Il Wwf Terre del Tirreno (la sezione del Panda in penisola sorrentina) ha inviato una nota alla Procura della Repubblica di Torre Annunziata, alla Guardia di Finanza ed alla Capitaneria di Porto per accertare «se l’attività di pesca alla lampuga venga esercitata nel rispetto della normativa di riferimento a tutela della fauna e dell’ecosistema marino, in particolare in relazione al materiale biodegradabile da utilizzare, all’impiego dei bidoni in plastica e cemento ed alle catture di specie non bersaglio».

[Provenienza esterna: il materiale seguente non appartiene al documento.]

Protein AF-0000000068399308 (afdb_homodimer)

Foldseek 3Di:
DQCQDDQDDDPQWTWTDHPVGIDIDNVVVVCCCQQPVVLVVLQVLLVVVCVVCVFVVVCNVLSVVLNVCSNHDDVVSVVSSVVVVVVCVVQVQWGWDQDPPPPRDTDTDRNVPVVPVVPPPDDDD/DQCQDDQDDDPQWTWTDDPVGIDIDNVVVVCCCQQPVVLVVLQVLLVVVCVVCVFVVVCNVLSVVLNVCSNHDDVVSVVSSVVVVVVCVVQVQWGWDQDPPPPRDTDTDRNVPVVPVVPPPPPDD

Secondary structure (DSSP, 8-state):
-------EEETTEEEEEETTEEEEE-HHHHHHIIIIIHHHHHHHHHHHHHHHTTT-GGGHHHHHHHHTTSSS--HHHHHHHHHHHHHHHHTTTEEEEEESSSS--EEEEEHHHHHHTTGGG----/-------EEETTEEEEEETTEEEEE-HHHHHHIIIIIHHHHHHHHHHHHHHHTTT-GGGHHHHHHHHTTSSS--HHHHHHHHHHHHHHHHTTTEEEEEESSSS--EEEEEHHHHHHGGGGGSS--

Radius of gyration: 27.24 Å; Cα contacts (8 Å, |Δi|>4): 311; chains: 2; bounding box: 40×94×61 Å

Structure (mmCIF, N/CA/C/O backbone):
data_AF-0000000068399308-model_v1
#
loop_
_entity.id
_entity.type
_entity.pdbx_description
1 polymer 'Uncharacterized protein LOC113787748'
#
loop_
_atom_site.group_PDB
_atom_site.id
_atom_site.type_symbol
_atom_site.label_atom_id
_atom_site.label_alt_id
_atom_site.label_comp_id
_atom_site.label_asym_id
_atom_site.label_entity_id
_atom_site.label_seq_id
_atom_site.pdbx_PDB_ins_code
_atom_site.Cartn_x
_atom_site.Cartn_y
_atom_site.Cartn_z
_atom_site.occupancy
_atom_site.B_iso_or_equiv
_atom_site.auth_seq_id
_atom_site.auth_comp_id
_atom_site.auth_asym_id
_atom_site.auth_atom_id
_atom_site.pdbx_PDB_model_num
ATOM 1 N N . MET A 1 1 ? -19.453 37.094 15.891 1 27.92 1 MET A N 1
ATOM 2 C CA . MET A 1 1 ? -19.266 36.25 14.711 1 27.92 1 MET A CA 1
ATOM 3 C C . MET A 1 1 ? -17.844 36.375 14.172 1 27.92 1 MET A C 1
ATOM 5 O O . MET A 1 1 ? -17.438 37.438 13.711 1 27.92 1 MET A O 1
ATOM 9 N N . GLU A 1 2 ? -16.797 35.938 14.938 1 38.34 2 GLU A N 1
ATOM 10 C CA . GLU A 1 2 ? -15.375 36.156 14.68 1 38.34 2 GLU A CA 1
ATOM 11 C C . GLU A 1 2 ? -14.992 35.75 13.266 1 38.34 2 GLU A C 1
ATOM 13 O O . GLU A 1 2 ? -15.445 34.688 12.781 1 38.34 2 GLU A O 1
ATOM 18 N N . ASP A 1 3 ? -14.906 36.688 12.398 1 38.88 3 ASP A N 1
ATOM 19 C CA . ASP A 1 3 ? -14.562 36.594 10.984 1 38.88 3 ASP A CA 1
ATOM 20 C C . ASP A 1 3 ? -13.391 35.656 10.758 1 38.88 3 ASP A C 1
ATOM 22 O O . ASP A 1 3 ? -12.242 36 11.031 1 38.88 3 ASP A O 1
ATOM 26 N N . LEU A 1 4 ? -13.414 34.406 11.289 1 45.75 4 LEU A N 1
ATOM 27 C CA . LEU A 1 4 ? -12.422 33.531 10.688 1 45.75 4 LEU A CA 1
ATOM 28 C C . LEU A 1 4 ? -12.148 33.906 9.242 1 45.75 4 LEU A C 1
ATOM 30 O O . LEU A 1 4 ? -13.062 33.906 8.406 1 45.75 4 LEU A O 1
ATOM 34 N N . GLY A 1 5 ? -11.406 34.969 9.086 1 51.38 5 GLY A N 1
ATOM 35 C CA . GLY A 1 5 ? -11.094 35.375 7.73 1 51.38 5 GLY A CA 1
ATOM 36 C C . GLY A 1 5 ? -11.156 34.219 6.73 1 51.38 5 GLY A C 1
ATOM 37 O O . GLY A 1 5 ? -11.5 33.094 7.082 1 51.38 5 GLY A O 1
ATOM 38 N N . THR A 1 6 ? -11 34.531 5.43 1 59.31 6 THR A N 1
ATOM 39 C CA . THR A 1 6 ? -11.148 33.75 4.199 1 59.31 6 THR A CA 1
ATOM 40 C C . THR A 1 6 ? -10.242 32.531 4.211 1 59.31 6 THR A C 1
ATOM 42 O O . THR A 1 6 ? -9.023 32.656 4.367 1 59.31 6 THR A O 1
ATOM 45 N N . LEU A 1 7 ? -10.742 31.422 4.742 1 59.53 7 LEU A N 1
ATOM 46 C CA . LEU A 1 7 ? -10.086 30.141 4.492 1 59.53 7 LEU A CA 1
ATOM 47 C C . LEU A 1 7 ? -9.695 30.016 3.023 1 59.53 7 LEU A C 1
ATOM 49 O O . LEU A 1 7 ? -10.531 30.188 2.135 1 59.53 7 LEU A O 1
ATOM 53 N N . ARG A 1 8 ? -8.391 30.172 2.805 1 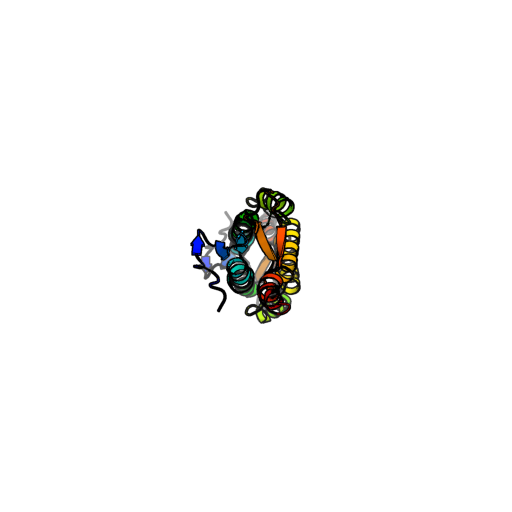74.12 8 ARG A N 1
ATOM 54 C CA . ARG A 1 8 ? -7.898 29.92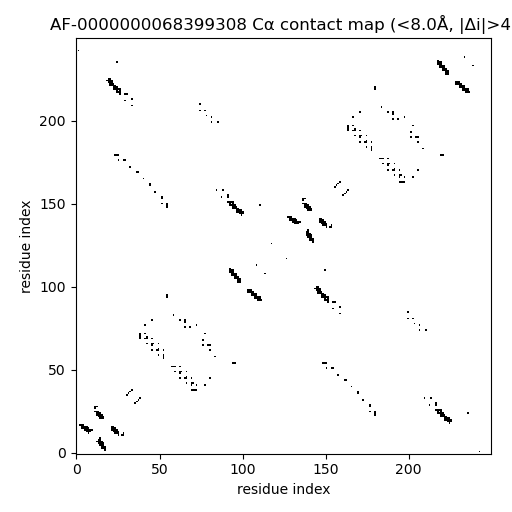2 1.452 1 74.12 8 ARG A CA 1
ATOM 55 C C . ARG A 1 8 ? -7.199 28.578 1.355 1 74.12 8 ARG A C 1
ATOM 57 O O . ARG A 1 8 ? -6.785 28.016 2.371 1 74.12 8 ARG A O 1
ATOM 64 N N . HIS A 1 9 ? -7.457 27.969 0.328 1 73.62 9 HIS A N 1
ATOM 65 C CA . HIS A 1 9 ? -6.73 26.75 -0.009 1 73.62 9 HIS A CA 1
ATOM 66 C C . HIS A 1 9 ? -5.609 27.031 -1.006 1 73.62 9 HIS A C 1
ATOM 68 O O . HIS A 1 9 ? -5.824 27.703 -2.008 1 73.62 9 HIS A O 1
ATOM 74 N N . PHE A 1 10 ? -4.422 26.719 -0.503 1 71.56 10 PHE A N 1
ATOM 75 C CA . PHE A 1 10 ? -3.27 26.859 -1.385 1 71.56 10 PHE A CA 1
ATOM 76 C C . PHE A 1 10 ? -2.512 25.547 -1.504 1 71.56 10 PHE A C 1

Rileva il Wwf: «Attualmente le imbarcazioni sono già salpate con diverse decine di bidoni in plastica riempiti di cemento e ferro, frasche e lenza di nylon robusta per allestire nuovi FAD. Alcuni di essi sono collegati ai corpi morti con pezzi di reti inutilizzate, provenienti da spadare mai smaltite». L’associazione ambientalista rileva, inoltre, che «si hanno fondati motivi di ritenere che nel corso degli anni i bidoni in plastica, riempiti di cemento e ferro, utilizzati per allestire nuovi FAD, riversati ed abbandonati a mare, assieme a chilometri di lenze e pezzi di rete usati come cime per legare le foglie di palma, siano svariate centinaia».